:: TASK INPUTS ::
+ + +

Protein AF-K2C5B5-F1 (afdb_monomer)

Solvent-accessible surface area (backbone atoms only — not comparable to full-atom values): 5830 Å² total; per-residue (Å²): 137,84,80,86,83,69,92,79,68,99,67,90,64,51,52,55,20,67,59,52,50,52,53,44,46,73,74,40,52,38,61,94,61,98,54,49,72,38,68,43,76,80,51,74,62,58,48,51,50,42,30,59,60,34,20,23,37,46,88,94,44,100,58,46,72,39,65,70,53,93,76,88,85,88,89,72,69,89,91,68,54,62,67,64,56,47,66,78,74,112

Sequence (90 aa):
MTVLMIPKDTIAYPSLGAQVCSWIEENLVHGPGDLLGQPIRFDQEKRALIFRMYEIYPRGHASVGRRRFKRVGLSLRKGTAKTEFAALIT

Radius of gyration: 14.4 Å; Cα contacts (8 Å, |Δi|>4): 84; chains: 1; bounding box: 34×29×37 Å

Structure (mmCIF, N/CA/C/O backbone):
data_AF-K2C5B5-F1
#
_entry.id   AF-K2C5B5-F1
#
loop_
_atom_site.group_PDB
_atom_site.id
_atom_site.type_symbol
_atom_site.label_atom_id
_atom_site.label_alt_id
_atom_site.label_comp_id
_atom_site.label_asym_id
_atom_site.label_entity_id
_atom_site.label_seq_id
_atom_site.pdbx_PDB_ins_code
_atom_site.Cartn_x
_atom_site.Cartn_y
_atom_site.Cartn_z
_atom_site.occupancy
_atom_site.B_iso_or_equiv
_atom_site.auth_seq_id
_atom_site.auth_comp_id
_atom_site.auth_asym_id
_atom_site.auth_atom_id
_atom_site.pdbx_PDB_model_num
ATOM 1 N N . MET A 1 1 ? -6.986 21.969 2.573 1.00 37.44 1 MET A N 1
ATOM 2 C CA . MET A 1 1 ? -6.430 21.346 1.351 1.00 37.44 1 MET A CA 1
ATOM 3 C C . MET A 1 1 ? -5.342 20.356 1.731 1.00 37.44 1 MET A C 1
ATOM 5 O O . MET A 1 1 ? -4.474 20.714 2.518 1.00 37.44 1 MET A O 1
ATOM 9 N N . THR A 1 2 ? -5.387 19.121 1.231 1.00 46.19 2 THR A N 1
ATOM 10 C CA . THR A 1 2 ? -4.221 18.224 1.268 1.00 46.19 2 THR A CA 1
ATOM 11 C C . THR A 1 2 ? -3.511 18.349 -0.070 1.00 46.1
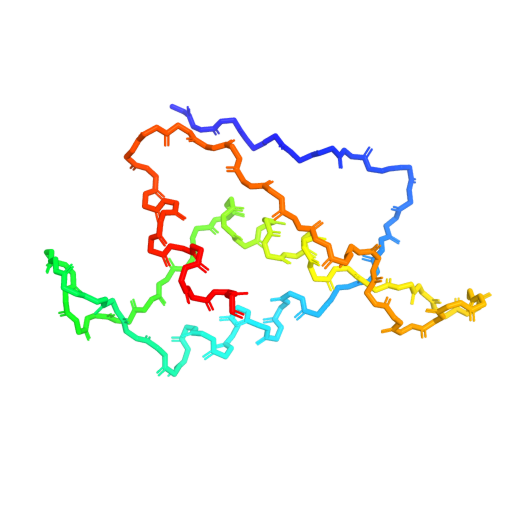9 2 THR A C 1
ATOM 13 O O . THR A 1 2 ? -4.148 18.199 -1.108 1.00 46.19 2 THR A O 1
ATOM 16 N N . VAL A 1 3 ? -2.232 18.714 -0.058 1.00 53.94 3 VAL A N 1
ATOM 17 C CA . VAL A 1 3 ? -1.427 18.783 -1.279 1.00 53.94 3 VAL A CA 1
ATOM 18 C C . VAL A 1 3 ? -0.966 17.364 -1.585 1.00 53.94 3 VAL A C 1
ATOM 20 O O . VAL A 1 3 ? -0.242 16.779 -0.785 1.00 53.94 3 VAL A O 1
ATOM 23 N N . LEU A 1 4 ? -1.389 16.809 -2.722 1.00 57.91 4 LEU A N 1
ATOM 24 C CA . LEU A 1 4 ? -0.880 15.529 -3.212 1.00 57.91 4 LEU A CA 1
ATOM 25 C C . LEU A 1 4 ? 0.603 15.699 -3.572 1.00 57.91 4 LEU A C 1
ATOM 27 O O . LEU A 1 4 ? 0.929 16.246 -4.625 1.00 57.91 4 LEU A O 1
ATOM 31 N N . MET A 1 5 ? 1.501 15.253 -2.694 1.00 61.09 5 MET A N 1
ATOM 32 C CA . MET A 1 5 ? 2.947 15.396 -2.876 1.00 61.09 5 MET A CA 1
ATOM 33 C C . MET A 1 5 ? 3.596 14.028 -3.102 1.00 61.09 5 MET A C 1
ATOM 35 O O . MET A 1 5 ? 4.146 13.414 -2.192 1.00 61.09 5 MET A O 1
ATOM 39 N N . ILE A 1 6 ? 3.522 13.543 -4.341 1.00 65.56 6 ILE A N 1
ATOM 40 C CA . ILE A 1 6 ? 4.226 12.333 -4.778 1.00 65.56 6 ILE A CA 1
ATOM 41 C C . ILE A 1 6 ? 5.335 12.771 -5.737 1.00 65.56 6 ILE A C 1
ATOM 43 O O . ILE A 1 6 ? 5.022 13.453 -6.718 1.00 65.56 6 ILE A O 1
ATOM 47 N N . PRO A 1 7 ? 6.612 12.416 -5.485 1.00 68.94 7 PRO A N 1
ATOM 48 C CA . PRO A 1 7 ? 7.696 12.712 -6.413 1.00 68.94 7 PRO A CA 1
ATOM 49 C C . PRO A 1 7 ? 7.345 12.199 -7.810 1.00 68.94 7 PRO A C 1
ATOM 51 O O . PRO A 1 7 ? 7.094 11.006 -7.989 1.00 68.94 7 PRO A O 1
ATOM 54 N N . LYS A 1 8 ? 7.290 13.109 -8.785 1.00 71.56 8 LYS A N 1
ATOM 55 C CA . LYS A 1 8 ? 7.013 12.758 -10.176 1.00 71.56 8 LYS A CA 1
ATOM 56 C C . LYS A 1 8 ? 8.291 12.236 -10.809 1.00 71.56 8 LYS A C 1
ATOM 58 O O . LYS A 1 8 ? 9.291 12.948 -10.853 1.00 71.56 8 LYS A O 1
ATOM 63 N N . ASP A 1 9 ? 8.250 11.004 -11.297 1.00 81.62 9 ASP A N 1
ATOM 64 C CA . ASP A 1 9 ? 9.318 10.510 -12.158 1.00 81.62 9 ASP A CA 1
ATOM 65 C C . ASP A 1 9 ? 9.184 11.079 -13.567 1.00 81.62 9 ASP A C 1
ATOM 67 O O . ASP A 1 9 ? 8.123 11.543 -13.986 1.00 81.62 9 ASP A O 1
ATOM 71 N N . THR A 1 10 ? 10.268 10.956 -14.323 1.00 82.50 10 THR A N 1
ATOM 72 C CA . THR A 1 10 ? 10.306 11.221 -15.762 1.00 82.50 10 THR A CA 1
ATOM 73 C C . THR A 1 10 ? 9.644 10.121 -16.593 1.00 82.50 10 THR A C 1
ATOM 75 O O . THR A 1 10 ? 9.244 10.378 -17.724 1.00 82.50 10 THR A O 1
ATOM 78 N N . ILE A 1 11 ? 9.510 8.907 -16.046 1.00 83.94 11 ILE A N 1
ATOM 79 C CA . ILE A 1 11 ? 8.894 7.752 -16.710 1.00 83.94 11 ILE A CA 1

+ + +

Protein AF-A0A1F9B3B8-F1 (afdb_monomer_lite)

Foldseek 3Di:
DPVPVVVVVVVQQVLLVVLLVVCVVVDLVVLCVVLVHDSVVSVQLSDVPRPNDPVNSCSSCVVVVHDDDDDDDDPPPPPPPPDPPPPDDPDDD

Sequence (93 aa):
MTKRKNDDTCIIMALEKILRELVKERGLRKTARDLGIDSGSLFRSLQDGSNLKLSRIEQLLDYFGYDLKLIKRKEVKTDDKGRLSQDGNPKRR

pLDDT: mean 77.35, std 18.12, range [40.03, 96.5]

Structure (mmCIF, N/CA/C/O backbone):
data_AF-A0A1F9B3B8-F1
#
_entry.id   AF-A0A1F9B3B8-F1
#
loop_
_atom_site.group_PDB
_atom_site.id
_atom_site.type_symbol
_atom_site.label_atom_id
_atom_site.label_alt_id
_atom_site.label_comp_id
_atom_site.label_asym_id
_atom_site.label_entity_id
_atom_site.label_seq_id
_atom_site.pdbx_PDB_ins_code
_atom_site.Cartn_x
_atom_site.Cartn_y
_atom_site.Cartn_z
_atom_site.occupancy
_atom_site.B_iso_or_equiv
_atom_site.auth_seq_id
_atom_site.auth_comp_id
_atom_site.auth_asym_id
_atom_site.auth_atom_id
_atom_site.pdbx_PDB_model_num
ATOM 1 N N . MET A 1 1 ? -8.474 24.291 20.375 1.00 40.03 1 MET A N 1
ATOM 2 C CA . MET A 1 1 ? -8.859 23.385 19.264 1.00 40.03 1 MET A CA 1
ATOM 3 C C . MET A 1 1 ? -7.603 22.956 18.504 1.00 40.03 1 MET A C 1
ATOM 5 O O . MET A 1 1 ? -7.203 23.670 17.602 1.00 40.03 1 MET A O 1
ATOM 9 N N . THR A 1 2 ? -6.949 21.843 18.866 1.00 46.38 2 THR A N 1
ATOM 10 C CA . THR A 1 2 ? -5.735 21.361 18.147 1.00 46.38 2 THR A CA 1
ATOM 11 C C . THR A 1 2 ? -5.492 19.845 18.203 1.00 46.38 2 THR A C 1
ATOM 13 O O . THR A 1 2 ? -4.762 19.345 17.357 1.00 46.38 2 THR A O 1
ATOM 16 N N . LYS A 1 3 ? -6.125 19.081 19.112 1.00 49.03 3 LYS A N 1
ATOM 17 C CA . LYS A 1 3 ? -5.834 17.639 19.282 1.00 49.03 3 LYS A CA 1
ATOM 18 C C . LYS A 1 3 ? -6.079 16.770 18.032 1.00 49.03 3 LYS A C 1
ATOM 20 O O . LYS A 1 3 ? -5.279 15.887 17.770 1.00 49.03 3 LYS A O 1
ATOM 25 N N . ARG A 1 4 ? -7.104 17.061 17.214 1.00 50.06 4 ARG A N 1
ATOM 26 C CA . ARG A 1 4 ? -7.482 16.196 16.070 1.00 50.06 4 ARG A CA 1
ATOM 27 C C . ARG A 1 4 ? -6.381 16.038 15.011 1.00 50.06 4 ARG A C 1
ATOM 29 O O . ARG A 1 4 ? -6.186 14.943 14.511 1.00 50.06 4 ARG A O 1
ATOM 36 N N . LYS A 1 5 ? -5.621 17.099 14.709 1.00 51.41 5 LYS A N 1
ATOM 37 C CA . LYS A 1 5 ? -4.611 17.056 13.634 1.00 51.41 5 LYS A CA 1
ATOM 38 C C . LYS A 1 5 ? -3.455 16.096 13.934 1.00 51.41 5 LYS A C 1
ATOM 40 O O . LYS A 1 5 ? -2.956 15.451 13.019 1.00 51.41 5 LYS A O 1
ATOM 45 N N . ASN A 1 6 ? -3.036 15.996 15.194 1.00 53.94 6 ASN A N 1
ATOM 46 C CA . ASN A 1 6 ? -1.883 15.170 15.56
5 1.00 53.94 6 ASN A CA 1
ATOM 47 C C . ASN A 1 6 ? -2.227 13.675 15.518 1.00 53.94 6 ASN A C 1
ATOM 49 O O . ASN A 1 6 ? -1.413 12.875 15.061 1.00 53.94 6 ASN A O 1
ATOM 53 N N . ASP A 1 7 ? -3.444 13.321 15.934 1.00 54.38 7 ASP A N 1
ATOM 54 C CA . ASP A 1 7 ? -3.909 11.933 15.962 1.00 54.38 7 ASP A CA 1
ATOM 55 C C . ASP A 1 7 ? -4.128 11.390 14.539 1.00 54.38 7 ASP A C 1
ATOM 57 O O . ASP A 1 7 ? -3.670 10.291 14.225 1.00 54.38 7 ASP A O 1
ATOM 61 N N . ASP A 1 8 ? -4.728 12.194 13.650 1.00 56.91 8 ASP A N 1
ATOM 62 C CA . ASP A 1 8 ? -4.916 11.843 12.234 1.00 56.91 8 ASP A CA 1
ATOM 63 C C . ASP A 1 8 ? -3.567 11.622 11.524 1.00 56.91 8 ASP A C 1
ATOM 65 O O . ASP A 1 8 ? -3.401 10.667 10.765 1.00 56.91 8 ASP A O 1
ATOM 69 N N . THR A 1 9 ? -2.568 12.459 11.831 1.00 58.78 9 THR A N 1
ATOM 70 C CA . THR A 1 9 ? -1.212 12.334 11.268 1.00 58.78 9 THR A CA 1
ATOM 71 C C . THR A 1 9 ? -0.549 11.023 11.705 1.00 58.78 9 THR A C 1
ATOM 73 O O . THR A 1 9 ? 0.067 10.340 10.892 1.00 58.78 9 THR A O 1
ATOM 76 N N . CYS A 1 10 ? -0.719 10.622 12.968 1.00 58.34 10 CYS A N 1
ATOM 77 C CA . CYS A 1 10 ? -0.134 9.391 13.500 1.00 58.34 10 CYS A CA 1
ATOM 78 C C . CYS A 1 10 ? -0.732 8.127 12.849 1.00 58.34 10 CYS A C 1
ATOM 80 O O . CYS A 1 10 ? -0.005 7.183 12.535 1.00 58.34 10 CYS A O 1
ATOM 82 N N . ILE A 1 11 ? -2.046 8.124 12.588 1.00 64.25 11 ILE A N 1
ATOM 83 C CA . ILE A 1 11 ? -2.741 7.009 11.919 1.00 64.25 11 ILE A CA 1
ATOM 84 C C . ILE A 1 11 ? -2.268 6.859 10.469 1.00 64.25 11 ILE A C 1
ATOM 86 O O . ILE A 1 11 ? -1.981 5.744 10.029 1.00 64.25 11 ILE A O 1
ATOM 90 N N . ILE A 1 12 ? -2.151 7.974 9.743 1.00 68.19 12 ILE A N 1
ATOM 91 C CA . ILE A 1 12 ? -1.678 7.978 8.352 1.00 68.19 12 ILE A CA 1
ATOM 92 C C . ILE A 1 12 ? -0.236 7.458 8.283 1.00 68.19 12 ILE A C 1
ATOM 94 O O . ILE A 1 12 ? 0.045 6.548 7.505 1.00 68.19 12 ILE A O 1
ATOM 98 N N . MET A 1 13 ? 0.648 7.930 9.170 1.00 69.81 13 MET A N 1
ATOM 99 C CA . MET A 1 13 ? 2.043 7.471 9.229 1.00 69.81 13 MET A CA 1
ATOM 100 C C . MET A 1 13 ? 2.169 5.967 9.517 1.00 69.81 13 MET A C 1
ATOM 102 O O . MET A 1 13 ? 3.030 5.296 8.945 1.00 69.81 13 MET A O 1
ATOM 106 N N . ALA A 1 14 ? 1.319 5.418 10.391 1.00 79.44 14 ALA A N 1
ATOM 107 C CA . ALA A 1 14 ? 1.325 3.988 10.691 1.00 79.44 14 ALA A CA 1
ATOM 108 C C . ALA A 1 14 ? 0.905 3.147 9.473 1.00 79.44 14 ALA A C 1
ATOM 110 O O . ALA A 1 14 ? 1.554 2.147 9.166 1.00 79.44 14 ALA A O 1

+ + +

:: INSTRUCTIONS TO FOLLOW ::
Of all the entries above, retype exactly the lines from the line with "ATOM 51 O O" to the line with "ATOM 79 C CA", both included, and no others.

:: ANSWER AREA ::
ATOM 51 O O . PRO A 1 7 ? 7.094 11.006 -7.989 1.00 68.94 7 PRO A O 1
ATOM 54 N N . LYS A 1 8 ? 7.290 13.109 -8.785 1.00 71.56 8 LYS A N 1
ATOM 55 C CA . LYS A 1 8 ? 7.013 12.758 -10.176 1.00 71.56 8 LYS A CA 1
ATOM 56 C C . LYS A 1 8 ? 8.291 12.236 -10.809 1.00 71.56 8 LYS A C 1
ATOM 58 O O . LYS A 1 8 ? 9.291 12.948 -10.853 1.00 71.56 8 LYS A O 1
ATOM 63 N N . ASP A 1 9 ? 8.250 11.004 -11.297 1.00 81.62 9 ASP A N 1
ATOM 64 C CA . ASP A 1 9 ? 9.318 10.510 -12.158 1.00 81.62 9 ASP A CA 1
ATOM 65 C C . ASP A 1 9 ? 9.184 11.079 -13.567 1.00 81.62 9 ASP A C 1
ATOM 67 O O . ASP A 1 9 ? 8.123 11.543 -13.986 1.00 81.62 9 ASP A O 1
ATOM 71 N N . THR A 1 10 ? 10.268 10.956 -14.323 1.00 82.50 10 THR A N 1
ATOM 72 C CA . THR A 1 10 ? 10.306 11.221 -15.762 1.00 82.50 10 THR A CA 1
ATOM 73 C C . THR A 1 10 ? 9.644 10.121 -16.593 1.00 82.50 10 THR A C 1
ATOM 75 O O . THR A 1 10 ? 9.244 10.378 -17.724 1.00 82.50 10 THR A O 1
ATOM 78 N N . ILE A 1 11 ? 9.510 8.907 -16.046 1.00 83.94 11 ILE A N 1
ATOM 79 C CA . ILE A 1 11 ? 8.894 7.752 -16.710 1.00 83.94 11 ILE A CA 1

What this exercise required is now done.